Recorded data

● ● ● ● ● ● ●

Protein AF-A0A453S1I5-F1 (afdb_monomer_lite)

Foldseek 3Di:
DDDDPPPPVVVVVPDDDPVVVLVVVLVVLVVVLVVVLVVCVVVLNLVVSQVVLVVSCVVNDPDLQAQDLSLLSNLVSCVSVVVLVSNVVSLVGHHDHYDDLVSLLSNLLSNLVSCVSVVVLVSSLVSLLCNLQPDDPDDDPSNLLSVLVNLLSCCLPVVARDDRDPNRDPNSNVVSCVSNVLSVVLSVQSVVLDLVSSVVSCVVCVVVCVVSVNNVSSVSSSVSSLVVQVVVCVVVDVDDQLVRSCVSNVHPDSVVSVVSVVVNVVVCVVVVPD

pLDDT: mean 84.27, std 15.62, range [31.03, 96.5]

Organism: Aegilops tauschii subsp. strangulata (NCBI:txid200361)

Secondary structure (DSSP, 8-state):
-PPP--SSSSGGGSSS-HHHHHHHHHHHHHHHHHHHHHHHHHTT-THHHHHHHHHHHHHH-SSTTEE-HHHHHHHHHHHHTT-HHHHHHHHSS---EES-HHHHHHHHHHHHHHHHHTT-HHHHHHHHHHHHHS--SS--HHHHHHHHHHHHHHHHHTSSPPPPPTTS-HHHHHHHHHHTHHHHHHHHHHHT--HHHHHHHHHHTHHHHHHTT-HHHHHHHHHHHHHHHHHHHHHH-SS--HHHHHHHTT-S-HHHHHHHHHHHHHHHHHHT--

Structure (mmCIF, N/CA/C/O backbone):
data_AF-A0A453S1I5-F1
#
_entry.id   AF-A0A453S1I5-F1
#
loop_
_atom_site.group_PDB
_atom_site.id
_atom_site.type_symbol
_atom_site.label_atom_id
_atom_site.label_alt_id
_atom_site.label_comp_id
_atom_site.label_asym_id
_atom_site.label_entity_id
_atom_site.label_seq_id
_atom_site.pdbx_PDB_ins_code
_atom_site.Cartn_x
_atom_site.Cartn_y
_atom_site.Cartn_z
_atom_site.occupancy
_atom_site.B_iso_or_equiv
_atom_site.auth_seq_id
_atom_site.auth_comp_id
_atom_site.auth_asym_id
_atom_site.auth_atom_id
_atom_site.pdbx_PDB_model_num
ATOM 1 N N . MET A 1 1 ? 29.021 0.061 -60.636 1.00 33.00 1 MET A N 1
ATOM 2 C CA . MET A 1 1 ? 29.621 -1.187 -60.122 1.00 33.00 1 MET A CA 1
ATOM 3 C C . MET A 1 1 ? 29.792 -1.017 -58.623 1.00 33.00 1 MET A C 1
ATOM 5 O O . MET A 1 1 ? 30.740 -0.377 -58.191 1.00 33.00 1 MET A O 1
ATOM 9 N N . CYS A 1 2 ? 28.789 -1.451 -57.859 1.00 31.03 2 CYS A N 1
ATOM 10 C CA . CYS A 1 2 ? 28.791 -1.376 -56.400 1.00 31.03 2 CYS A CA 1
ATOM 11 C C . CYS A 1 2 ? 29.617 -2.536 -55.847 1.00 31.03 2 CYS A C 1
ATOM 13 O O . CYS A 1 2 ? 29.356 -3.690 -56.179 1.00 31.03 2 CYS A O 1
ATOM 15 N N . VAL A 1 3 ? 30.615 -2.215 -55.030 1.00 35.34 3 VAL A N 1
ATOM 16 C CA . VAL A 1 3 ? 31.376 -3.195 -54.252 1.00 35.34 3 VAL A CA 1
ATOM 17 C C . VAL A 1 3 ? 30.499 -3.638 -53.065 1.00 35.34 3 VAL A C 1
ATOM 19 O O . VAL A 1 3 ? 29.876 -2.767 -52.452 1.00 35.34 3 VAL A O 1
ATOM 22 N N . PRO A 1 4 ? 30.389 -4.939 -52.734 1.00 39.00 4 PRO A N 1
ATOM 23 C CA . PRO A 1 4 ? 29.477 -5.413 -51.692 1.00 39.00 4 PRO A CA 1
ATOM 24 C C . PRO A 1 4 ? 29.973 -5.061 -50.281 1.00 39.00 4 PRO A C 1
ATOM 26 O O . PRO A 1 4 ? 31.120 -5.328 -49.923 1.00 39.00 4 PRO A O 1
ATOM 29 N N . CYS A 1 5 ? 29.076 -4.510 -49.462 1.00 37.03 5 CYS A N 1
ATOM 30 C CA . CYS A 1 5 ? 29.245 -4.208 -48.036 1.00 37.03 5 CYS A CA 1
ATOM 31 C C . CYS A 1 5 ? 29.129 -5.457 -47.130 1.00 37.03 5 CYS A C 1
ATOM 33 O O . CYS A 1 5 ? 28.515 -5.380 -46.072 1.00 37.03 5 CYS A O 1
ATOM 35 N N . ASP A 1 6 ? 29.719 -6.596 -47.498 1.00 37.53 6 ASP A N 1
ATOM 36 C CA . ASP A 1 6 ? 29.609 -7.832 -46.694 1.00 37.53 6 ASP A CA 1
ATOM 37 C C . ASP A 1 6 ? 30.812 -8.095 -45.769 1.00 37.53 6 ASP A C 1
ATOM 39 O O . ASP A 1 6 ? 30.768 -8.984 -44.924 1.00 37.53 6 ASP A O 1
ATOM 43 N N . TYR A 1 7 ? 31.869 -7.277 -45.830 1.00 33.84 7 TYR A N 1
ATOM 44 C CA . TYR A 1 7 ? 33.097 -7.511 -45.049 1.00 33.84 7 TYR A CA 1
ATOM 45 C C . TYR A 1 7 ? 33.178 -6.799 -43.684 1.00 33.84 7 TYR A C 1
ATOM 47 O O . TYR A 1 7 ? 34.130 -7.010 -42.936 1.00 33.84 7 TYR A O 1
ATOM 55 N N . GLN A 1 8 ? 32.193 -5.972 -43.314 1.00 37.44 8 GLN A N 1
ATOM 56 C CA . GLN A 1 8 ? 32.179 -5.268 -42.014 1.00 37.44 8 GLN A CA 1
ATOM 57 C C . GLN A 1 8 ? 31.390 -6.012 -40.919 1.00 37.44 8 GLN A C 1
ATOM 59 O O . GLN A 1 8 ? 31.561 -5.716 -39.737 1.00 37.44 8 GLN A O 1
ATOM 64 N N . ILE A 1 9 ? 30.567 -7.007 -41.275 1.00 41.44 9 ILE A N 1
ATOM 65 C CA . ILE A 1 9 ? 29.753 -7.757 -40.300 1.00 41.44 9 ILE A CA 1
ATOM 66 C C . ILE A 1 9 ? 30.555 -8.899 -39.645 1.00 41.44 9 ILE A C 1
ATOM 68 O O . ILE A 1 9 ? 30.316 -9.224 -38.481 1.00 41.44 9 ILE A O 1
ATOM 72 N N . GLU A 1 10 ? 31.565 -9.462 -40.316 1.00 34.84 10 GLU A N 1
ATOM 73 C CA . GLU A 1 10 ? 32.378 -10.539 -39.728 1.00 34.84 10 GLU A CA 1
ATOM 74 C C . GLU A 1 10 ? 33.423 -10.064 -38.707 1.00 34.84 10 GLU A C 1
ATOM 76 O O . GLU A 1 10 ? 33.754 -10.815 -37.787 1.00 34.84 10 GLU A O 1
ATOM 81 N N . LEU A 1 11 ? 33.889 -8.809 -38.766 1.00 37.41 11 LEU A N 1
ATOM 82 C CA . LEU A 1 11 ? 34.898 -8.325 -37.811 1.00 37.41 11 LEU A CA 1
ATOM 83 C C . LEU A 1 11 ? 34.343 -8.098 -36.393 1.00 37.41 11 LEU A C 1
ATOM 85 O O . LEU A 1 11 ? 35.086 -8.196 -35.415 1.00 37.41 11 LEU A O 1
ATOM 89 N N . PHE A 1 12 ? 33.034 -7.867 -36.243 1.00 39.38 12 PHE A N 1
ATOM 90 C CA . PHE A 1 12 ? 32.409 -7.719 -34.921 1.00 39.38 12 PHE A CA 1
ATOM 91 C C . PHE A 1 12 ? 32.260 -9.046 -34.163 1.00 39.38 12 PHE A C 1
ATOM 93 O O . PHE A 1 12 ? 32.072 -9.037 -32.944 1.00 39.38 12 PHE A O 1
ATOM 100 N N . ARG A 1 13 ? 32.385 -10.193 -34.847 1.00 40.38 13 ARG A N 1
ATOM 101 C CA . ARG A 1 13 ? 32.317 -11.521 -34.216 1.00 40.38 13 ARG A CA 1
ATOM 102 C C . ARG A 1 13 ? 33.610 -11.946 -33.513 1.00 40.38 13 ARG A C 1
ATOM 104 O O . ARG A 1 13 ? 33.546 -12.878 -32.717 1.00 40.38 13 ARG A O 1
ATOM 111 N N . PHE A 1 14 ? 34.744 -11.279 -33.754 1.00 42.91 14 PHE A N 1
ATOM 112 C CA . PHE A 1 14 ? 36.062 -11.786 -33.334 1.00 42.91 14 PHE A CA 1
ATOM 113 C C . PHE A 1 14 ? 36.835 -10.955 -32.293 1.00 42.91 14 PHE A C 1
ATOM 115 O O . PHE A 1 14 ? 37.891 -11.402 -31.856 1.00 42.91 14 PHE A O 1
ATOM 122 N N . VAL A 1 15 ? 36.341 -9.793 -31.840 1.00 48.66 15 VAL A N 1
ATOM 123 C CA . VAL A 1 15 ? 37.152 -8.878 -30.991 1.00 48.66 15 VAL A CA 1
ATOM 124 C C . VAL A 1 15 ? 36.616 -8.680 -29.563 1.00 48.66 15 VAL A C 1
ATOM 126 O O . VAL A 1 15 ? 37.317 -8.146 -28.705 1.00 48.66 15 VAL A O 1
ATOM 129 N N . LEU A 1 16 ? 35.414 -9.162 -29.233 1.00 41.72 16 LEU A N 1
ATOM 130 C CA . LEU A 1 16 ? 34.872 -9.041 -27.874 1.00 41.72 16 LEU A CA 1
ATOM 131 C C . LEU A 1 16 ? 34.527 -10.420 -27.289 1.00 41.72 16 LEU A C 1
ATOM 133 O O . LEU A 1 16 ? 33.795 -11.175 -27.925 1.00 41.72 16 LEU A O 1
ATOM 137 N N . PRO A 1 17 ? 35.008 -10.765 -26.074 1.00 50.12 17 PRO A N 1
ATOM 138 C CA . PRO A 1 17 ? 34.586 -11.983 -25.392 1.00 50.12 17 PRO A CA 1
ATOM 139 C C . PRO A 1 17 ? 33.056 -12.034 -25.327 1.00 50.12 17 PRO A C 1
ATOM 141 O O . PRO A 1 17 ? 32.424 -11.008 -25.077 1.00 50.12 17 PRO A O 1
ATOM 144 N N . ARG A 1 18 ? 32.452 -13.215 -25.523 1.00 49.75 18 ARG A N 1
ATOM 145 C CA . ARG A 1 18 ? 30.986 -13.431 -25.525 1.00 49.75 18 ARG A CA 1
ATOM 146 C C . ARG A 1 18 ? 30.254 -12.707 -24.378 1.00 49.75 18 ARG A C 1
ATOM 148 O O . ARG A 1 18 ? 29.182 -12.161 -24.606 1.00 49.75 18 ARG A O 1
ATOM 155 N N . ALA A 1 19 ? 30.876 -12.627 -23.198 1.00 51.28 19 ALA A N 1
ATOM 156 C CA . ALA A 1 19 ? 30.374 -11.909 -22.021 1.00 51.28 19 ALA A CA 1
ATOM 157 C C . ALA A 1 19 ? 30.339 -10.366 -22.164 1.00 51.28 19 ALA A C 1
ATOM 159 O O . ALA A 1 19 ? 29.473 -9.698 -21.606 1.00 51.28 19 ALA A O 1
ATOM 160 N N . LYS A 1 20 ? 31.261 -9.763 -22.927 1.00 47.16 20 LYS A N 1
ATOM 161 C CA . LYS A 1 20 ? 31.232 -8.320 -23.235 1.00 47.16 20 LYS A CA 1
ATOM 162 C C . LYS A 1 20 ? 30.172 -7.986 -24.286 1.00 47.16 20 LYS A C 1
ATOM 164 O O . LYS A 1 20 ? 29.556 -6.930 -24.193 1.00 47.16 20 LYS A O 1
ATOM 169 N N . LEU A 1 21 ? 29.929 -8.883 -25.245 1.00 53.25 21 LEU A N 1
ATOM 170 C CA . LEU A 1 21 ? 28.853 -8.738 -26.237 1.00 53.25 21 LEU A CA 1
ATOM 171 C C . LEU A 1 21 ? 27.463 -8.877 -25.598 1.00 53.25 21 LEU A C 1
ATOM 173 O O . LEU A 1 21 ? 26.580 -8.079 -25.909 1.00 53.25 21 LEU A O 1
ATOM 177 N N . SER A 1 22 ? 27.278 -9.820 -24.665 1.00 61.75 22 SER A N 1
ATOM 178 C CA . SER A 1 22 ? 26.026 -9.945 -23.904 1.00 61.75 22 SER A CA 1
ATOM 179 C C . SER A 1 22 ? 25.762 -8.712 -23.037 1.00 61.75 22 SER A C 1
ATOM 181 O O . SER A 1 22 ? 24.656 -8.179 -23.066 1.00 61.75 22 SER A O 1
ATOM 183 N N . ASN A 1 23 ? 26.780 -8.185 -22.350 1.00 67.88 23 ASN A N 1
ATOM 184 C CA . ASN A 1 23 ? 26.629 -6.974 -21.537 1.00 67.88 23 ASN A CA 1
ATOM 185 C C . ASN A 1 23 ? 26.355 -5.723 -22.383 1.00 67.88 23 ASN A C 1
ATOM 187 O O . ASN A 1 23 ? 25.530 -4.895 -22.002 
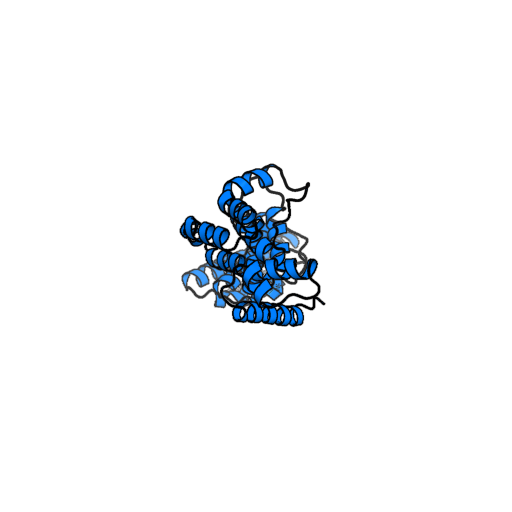1.00 67.88 23 ASN A O 1
ATOM 191 N N . LEU A 1 24 ? 26.989 -5.592 -23.553 1.00 74.38 24 LEU A N 1
ATOM 192 C CA . LEU A 1 24 ? 26.718 -4.483 -24.471 1.00 74.38 24 LEU A CA 1
ATOM 193 C C . LEU A 1 24 ? 25.280 -4.533 -25.006 1.00 74.38 24 LEU A C 1
ATOM 195 O O . LEU A 1 24 ? 24.612 -3.501 -25.072 1.00 74.38 24 LEU A O 1
ATOM 199 N N . PHE A 1 25 ? 24.785 -5.730 -25.335 1.00 80.12 25 PHE A N 1
ATOM 200 C CA . PHE A 1 25 ? 23.399 -5.937 -25.747 1.00 80.12 25 PHE A CA 1
ATOM 201 C C . PHE A 1 25 ? 22.411 -5.565 -24.633 1.00 80.12 25 PHE A C 1
ATOM 203 O O . PHE A 1 25 ? 21.478 -4.803 -24.883 1.00 80.12 25 PHE A O 1
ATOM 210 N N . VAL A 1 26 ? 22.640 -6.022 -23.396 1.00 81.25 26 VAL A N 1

● ● ● ● ● ● ●

Task requirements
Make an exact copy of the lines above, beginning with the line with "ATOM 173 O O" and ending with the line with "ATOM 192 C CA", and keep the pictures out of it.

Exercise result
ATOM 173 O O . LEU A 1 21 ? 26.580 -8.079 -25.909 1.00 53.25 21 LEU A O 1
ATOM 177 N N . SER A 1 22 ? 27.278 -9.820 -24.665 1.00 61.75 22 SER A N 1
ATOM 178 C CA . SER A 1 22 ? 26.026 -9.945 -23.904 1.00 61.75 22 SER A CA 1
ATOM 179 C C . SER A 1 22 ? 25.762 -8.712 -23.037 1.00 61.75 22 SER A C 1
ATOM 181 O O . SER A 1 22 ? 24.656 -8.179 -23.066 1.00 61.75 22 SER A O 1
ATOM 183 N N . ASN A 1 23 ? 26.780 -8.185 -22.350 1.00 67.88 23 ASN A N 1
ATOM 184 C CA . ASN A 1 23 ? 26.629 -6.974 -21.537 1.00 67.88 23 ASN A CA 1
ATOM 185 C C . ASN A 1 23 ? 26.355 -5.723 -22.383 1.00 67.88 23 ASN A C 1
ATOM 187 O O . ASN A 1 23 ? 25.530 -4.895 -22.002 
1.00 67.88 23 ASN A O 1
ATOM 191 N N . LEU A 1 24 ? 26.989 -5.592 -23.553 1.00 74.38 24 LEU A N 1
ATOM 192 C CA . LEU A 1 24 ? 26.718 -4.483 -24.471 1.00 74.38 24 LEU A CA 1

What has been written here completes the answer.